Within the material below, transcribe exactly the lines from the one holding "ATOM 90 C C" through the one holding "ATOM 145 N N", keeping both ends and skipping the rest.

--------------------

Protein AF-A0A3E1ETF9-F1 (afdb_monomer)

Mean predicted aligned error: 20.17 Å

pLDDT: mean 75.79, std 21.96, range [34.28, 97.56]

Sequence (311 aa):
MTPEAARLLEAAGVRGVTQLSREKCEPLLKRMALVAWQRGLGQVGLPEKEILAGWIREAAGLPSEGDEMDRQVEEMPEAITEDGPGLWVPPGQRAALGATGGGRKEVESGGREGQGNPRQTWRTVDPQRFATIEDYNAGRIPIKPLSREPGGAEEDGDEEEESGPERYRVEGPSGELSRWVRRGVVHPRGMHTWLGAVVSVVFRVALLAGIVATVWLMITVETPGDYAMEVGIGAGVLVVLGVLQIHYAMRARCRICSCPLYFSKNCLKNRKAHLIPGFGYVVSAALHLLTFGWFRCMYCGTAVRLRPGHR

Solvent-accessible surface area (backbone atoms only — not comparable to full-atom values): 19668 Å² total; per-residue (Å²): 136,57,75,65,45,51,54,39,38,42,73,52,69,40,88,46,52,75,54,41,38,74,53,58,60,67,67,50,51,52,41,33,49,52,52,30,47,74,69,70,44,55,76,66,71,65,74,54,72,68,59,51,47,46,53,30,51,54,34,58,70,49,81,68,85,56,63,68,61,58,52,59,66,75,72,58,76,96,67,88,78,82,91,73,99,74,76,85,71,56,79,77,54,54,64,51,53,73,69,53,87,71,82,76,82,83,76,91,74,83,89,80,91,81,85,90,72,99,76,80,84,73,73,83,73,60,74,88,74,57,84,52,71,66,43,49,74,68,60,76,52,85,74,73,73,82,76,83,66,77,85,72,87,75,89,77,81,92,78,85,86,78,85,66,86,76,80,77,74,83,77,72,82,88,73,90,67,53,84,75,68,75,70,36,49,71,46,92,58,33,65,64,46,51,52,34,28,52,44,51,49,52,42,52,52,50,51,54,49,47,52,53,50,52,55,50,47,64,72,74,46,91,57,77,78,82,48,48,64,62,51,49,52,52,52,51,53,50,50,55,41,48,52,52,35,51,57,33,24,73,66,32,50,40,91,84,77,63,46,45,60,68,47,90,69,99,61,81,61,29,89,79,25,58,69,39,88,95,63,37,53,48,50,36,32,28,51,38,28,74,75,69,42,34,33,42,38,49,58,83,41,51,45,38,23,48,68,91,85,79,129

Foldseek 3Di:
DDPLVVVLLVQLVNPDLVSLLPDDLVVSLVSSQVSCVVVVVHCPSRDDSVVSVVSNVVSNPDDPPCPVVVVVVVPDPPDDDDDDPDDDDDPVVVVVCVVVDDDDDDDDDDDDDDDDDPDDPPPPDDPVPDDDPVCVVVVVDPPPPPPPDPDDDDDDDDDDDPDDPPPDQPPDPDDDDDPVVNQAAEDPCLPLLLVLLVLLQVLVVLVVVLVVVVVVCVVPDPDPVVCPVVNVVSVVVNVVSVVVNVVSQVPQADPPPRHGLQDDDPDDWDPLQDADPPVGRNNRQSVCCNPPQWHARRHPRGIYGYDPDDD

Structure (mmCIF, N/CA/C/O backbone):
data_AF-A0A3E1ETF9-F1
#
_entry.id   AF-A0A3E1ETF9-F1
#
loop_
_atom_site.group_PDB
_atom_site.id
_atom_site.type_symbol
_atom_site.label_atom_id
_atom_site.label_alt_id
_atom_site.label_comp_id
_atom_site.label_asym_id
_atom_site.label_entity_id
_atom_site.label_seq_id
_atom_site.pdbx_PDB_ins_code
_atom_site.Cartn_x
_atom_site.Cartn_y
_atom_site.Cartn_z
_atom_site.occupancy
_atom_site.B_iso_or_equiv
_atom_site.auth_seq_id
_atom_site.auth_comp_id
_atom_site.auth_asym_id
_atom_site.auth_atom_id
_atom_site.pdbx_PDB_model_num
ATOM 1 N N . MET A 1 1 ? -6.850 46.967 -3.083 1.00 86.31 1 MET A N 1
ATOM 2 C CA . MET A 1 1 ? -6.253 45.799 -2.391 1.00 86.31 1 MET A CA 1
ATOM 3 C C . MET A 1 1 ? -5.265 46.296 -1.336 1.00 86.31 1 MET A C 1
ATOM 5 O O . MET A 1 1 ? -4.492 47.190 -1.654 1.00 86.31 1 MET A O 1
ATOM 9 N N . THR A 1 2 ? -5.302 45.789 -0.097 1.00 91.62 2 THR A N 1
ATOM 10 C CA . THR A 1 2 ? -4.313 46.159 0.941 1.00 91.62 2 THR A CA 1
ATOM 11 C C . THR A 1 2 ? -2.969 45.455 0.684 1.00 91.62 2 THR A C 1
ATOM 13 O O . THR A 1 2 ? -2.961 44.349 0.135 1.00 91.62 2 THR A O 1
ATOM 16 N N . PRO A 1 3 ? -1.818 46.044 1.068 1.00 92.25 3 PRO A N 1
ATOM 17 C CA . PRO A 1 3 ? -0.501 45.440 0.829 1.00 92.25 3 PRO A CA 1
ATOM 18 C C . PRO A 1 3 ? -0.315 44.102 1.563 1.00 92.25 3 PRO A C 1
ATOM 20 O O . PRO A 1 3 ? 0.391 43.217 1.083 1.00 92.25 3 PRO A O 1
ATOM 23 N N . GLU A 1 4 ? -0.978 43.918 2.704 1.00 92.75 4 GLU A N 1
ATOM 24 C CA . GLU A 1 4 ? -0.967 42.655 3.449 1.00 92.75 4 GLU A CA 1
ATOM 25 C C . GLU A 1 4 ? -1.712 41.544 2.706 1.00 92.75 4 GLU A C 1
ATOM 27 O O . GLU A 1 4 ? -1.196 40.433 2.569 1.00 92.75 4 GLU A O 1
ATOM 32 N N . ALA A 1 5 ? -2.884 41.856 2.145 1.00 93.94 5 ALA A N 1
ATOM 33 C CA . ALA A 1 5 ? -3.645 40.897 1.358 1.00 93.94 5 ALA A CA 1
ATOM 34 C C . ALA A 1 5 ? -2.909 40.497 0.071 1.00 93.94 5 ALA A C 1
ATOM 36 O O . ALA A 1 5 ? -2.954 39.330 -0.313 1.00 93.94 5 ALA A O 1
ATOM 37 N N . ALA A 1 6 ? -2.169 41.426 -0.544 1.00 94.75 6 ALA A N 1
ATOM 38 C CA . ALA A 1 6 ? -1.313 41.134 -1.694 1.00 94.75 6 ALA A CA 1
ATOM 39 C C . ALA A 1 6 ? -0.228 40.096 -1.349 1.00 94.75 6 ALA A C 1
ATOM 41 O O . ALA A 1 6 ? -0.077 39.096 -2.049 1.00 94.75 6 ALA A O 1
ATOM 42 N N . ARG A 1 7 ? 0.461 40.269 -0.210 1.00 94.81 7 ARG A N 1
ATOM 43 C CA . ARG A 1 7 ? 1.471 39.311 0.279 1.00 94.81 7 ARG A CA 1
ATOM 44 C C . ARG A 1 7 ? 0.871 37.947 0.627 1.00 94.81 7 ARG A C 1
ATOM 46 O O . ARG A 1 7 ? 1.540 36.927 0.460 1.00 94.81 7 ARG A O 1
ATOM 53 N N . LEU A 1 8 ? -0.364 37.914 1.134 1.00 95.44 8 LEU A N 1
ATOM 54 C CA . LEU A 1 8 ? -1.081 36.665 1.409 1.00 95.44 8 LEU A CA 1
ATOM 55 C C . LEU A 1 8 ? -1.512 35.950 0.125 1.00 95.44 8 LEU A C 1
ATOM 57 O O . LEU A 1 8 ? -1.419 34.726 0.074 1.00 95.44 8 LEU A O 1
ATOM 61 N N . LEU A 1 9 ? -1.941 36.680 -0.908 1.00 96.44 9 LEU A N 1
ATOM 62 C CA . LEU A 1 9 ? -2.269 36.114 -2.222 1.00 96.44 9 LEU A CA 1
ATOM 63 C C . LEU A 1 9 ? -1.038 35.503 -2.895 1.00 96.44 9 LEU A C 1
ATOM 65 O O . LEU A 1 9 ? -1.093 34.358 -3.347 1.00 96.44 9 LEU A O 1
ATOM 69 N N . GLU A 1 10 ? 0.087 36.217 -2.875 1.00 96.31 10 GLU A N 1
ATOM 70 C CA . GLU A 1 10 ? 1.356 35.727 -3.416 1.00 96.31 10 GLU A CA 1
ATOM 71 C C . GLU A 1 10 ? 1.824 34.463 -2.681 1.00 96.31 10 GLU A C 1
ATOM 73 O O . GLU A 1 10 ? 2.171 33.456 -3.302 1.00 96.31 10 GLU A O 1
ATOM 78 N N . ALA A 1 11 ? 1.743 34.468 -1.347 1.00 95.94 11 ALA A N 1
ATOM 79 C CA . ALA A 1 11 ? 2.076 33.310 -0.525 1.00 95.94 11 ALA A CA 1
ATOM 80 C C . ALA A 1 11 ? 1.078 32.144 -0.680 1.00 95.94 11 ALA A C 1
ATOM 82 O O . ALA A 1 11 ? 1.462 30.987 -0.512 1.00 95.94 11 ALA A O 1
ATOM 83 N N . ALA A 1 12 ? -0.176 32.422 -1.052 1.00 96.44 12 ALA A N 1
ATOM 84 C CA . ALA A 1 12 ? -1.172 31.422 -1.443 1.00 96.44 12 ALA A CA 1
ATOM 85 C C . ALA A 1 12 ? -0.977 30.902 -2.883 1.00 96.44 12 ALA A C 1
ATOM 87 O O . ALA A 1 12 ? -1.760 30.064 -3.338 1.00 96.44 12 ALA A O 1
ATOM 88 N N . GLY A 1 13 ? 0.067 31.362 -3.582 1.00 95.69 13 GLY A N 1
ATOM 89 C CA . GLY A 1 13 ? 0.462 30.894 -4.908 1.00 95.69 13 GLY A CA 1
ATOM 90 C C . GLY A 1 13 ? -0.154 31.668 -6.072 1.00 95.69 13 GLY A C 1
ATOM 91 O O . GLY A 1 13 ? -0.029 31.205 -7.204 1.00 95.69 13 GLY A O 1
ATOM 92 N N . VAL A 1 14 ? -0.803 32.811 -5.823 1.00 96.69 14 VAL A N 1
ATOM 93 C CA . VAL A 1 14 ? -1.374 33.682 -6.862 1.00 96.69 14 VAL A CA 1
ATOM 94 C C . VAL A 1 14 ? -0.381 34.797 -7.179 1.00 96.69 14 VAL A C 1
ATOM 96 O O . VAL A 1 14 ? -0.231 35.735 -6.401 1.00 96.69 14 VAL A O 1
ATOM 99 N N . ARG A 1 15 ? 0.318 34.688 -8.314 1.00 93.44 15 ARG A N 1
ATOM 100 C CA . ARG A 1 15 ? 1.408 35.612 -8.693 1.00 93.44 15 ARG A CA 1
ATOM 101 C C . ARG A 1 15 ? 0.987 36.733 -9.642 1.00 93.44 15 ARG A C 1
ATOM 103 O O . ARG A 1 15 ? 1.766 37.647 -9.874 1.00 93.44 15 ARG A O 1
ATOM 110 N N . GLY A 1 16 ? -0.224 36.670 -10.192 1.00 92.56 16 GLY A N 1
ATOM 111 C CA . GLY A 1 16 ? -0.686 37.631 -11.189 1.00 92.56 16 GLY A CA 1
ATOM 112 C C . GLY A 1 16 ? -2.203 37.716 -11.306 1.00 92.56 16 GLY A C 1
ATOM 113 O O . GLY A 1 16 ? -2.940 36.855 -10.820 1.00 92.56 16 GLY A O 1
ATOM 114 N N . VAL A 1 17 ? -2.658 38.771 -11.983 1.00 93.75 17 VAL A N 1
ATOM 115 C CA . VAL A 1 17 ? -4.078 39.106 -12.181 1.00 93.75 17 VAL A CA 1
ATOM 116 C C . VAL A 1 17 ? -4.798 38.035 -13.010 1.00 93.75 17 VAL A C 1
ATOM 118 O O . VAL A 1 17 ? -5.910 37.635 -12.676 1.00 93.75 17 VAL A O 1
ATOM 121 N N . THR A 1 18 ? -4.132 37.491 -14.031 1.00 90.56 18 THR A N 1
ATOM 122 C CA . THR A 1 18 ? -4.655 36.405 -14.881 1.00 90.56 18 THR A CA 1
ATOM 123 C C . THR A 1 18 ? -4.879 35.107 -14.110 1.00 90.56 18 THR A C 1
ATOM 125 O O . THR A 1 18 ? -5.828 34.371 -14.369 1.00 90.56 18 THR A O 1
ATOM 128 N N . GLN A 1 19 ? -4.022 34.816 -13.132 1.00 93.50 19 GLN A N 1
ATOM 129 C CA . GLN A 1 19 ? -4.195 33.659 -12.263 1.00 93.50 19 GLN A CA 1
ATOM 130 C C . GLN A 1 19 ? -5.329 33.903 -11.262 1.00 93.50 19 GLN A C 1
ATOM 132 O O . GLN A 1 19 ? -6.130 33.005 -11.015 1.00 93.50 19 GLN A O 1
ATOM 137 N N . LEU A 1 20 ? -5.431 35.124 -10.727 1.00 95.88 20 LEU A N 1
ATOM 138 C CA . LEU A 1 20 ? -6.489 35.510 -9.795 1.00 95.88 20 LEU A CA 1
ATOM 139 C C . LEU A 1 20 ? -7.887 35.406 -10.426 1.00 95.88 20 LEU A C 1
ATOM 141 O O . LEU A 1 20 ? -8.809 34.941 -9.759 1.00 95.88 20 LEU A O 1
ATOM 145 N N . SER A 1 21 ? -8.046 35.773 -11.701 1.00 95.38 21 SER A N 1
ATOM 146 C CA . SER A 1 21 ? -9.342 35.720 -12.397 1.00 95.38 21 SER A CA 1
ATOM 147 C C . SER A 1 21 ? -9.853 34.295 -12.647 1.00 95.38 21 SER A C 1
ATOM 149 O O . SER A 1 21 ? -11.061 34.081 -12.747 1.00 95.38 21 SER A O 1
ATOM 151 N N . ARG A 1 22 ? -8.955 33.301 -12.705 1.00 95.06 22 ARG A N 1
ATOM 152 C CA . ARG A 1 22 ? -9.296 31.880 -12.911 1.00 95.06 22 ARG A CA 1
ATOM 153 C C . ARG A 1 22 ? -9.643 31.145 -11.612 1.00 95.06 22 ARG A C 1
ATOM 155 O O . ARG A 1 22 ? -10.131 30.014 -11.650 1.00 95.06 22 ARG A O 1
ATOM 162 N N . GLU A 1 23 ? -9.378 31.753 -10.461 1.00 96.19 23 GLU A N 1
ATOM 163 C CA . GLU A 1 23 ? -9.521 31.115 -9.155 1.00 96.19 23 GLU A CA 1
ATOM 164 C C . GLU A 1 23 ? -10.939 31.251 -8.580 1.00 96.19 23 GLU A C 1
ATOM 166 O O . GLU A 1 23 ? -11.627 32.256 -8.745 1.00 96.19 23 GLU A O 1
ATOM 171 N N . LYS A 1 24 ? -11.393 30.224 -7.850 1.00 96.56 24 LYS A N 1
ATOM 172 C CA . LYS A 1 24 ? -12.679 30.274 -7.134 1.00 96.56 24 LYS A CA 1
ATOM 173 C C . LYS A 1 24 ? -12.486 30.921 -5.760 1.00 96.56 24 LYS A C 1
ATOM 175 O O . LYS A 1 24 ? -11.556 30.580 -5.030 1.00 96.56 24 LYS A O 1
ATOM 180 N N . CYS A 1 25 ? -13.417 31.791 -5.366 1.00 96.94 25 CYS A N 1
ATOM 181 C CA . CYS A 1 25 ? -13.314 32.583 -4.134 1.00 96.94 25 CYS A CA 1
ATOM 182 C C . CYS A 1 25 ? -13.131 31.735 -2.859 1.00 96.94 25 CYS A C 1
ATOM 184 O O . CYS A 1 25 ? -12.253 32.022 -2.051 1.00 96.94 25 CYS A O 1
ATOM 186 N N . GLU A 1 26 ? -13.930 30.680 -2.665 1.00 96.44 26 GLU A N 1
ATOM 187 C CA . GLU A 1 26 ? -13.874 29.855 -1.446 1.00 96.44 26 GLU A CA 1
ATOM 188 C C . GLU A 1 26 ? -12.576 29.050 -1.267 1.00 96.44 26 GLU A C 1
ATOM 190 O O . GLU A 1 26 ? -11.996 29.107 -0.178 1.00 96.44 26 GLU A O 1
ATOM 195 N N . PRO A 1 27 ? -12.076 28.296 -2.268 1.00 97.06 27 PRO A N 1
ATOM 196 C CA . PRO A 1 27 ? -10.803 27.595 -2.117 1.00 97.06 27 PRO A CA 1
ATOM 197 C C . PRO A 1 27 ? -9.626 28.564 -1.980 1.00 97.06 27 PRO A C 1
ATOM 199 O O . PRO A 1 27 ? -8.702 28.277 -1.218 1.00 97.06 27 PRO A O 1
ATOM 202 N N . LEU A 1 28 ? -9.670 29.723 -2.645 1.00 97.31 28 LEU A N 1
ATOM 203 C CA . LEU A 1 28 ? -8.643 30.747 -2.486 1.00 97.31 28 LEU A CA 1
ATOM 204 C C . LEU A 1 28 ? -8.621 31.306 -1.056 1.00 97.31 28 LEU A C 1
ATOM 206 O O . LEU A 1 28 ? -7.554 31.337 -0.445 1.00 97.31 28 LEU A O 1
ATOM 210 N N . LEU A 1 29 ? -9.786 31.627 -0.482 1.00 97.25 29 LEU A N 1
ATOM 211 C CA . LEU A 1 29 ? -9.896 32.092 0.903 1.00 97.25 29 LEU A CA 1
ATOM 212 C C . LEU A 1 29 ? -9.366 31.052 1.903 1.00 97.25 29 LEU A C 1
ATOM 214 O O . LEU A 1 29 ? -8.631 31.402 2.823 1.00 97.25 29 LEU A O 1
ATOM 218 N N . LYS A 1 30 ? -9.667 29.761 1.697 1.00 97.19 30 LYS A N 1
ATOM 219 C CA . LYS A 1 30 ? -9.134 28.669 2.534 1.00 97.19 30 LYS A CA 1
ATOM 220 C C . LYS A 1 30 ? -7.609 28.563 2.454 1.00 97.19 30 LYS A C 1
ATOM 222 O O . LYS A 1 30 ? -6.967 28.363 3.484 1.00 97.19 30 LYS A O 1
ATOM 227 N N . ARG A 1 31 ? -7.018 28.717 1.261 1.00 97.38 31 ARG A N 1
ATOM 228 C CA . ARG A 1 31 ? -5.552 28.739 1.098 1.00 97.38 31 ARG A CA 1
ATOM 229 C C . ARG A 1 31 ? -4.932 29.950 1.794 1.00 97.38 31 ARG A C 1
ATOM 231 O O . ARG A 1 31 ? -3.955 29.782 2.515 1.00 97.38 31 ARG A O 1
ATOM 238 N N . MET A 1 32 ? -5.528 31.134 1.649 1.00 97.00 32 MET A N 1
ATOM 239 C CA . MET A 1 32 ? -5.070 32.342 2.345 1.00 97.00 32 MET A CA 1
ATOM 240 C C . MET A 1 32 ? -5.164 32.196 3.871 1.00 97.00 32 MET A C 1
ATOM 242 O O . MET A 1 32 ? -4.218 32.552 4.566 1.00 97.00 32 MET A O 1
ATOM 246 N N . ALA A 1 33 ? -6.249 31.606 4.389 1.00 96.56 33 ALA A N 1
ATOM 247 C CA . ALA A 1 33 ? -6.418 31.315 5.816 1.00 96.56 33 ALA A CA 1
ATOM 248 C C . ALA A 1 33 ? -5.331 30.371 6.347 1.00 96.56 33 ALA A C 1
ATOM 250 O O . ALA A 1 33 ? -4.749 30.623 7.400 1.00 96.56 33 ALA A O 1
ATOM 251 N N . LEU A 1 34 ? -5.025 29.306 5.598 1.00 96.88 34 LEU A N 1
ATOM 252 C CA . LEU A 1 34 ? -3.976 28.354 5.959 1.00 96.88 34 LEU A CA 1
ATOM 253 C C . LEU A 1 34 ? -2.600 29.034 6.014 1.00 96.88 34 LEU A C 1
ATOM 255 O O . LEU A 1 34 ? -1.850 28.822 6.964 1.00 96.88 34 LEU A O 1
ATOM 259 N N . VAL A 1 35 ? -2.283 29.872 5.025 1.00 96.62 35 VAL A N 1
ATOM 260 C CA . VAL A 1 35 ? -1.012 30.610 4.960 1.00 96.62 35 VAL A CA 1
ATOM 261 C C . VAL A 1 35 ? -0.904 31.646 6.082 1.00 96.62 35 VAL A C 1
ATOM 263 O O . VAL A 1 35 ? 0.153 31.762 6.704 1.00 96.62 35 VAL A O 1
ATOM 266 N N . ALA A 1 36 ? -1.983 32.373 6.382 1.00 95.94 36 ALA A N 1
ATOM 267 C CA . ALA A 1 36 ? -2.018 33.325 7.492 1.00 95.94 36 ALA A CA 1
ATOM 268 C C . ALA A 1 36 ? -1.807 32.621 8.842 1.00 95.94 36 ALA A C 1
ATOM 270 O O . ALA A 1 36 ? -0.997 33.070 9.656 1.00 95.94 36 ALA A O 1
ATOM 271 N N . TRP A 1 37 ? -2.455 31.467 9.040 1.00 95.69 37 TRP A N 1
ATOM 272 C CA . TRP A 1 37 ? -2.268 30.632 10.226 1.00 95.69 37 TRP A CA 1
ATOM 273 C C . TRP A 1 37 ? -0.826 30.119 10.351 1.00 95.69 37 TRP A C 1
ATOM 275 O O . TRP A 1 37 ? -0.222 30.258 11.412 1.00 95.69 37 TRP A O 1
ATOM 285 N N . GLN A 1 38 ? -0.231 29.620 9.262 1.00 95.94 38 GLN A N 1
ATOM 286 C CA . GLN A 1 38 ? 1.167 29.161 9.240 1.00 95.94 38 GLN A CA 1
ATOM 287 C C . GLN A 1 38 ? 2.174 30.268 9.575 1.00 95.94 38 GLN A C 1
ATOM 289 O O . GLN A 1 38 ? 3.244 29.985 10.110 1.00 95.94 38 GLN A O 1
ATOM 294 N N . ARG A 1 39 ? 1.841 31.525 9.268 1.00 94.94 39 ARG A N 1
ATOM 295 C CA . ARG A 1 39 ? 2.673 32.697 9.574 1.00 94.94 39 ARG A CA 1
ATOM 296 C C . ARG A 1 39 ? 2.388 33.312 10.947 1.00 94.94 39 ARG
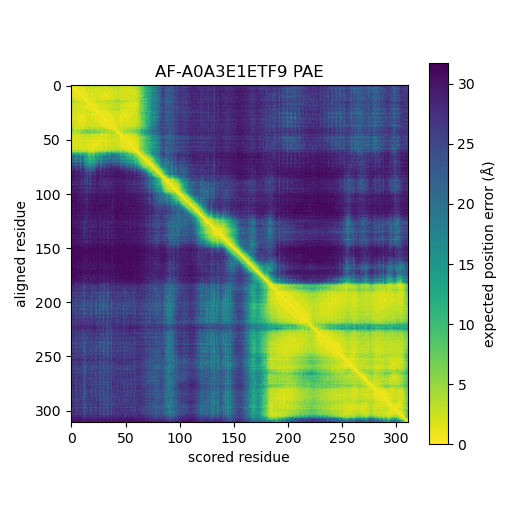 A C 1
ATOM 298 O O . ARG A 1 39 ? 2.992 34.327 11.275 1.00 94.94 39 ARG A O 1
ATOM 305 N N . GLY A 1 40 ? 1.484 32.729 11.737 1.00 93.75 40 GLY A N 1
ATOM 306 C CA . GLY A 1 40 ? 1.116 33.247 13.057 1.00 93.75 40 GLY A CA 1
ATOM 307 C C . GLY A 1 40 ? 0.326 34.560 13.018 1.00 93.75 40 GLY A C 1
ATOM 308 O O . GLY A 1 40 ? 0.231 35.235 14.036 1.00 93.75 40 GLY A O 1
ATOM 309 N N . LEU A 1 41 ? -0.252 34.927 11.868 1.00 88.50 41 LEU A N 1
ATOM 310 C CA . LEU A 1 41 ? -1.008 36.176 11.688 1.00 88.50 41 LEU A CA 1
ATOM 311 C C . LEU A 1 41 ? -2.463 36.071 12.188 1.00 88.50 41 LEU A C 1
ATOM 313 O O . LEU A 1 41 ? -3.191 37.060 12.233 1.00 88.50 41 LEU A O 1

--------------------

**Result:**
ATOM 90 C C . GLY A 1 13 ? -0.154 31.668 -6.072 1.00 95.69 13 GLY A C 1
ATOM 91 O O . GLY A 1 13 ? -0.029 31.205 -7.204 1.00 95.69 13 GLY A O 1
ATOM 92 N N . VAL A 1 14 ? -0.803 32.811 -5.823 1.00 96.69 14 VAL A N 1
ATOM 93 C CA . VAL A 1 14 ? -1.374 33.682 -6.862 1.00 96.69 14 VAL A CA 1
ATOM 94 C C . VAL A 1 14 ? -0.381 34.797 -7.179 1.00 96.69 14 VAL A C 1
ATOM 96 O O . VAL A 1 14 ? -0.231 35.735 -6.401 1.00 96.69 14 VAL A O 1
ATOM 99 N N . ARG A 1 15 ? 0.318 34.688 -8.314 1.00 93.44 15 ARG A N 1
ATOM 100 C CA . ARG A 1 15 ? 1.408 35.612 -8.693 1.00 93.44 15 ARG A CA 1
ATOM 101 C C . ARG A 1 15 ? 0.987 36.733 -9.642 1.00 93.44 15 ARG A C 1
ATOM 103 O O . ARG A 1 15 ? 1.766 37.647 -9.874 1.00 93.44 15 ARG A O 1
ATOM 110 N N . GLY A 1 16 ? -0.224 36.670 -10.192 1.00 92.56 16 GLY A N 1
ATOM 111 C CA . GLY A 1 16 ? -0.686 37.631 -11.189 1.00 92.56 16 GLY A CA 1
ATOM 112 C C . GLY A 1 16 ? -2.203 37.716 -11.306 1.00 92.56 16 GLY A C 1
ATOM 113 O O . GLY A 1 16 ? -2.940 36.855 -10.820 1.00 92.56 16 GLY A O 1
ATOM 114 N N . VAL A 1 17 ? -2.658 38.771 -11.983 1.00 93.75 17 VAL A N 1
ATOM 115 C CA . VAL A 1 17 ? -4.078 39.106 -12.181 1.00 93.75 17 VAL A CA 1
ATOM 116 C C . VAL A 1 17 ? -4.798 38.035 -13.010 1.00 93.75 17 VAL A C 1
ATOM 118 O O . VAL A 1 17 ? -5.910 37.635 -12.676 1.00 93.75 17 VAL A O 1
ATOM 121 N N . THR A 1 18 ? -4.132 37.491 -14.031 1.00 90.56 18 THR A N 1
ATOM 122 C CA . THR A 1 18 ? -4.655 36.405 -14.881 1.00 90.56 18 THR A CA 1
ATOM 123 C C . THR A 1 18 ? -4.879 35.107 -14.110 1.00 90.56 18 THR A C 1
ATOM 125 O O . THR A 1 18 ? -5.828 34.371 -14.369 1.00 90.56 18 THR A O 1
ATOM 128 N N . GLN A 1 19 ? -4.022 34.816 -13.132 1.00 93.50 19 GLN A N 1
ATOM 129 C CA . GLN A 1 19 ? -4.195 33.659 -12.263 1.00 93.50 19 GLN A CA 1
ATOM 130 C C . GLN A 1 19 ? -5.329 33.903 -11.262 1.00 93.50 19 GLN A C 1
ATOM 132 O O . GLN A 1 19 ? -6.130 33.005 -11.015 1.00 93.50 19 GLN A O 1
ATOM 137 N N . LEU A 1 20 ? -5.431 35.124 -10.727 1.00 95.88 20 LEU A N 1
ATOM 138 C CA . LEU A 1 20 ? -6.489 35.510 -9.795 1.00 95.88 20 LEU A CA 1
ATOM 139 C C . LEU A 1 20 ? -7.887 35.406 -10.426 1.00 95.88 20 LEU A C 1
ATOM 141 O O . LEU A 1 20 ? -8.809 34.941 -9.759 1.00 95.88 20 LEU A O 1
ATOM 145 N N . SER A 1 21 ? -8.046 35.773 -11.701 1.00 95.38 21 SER A N 1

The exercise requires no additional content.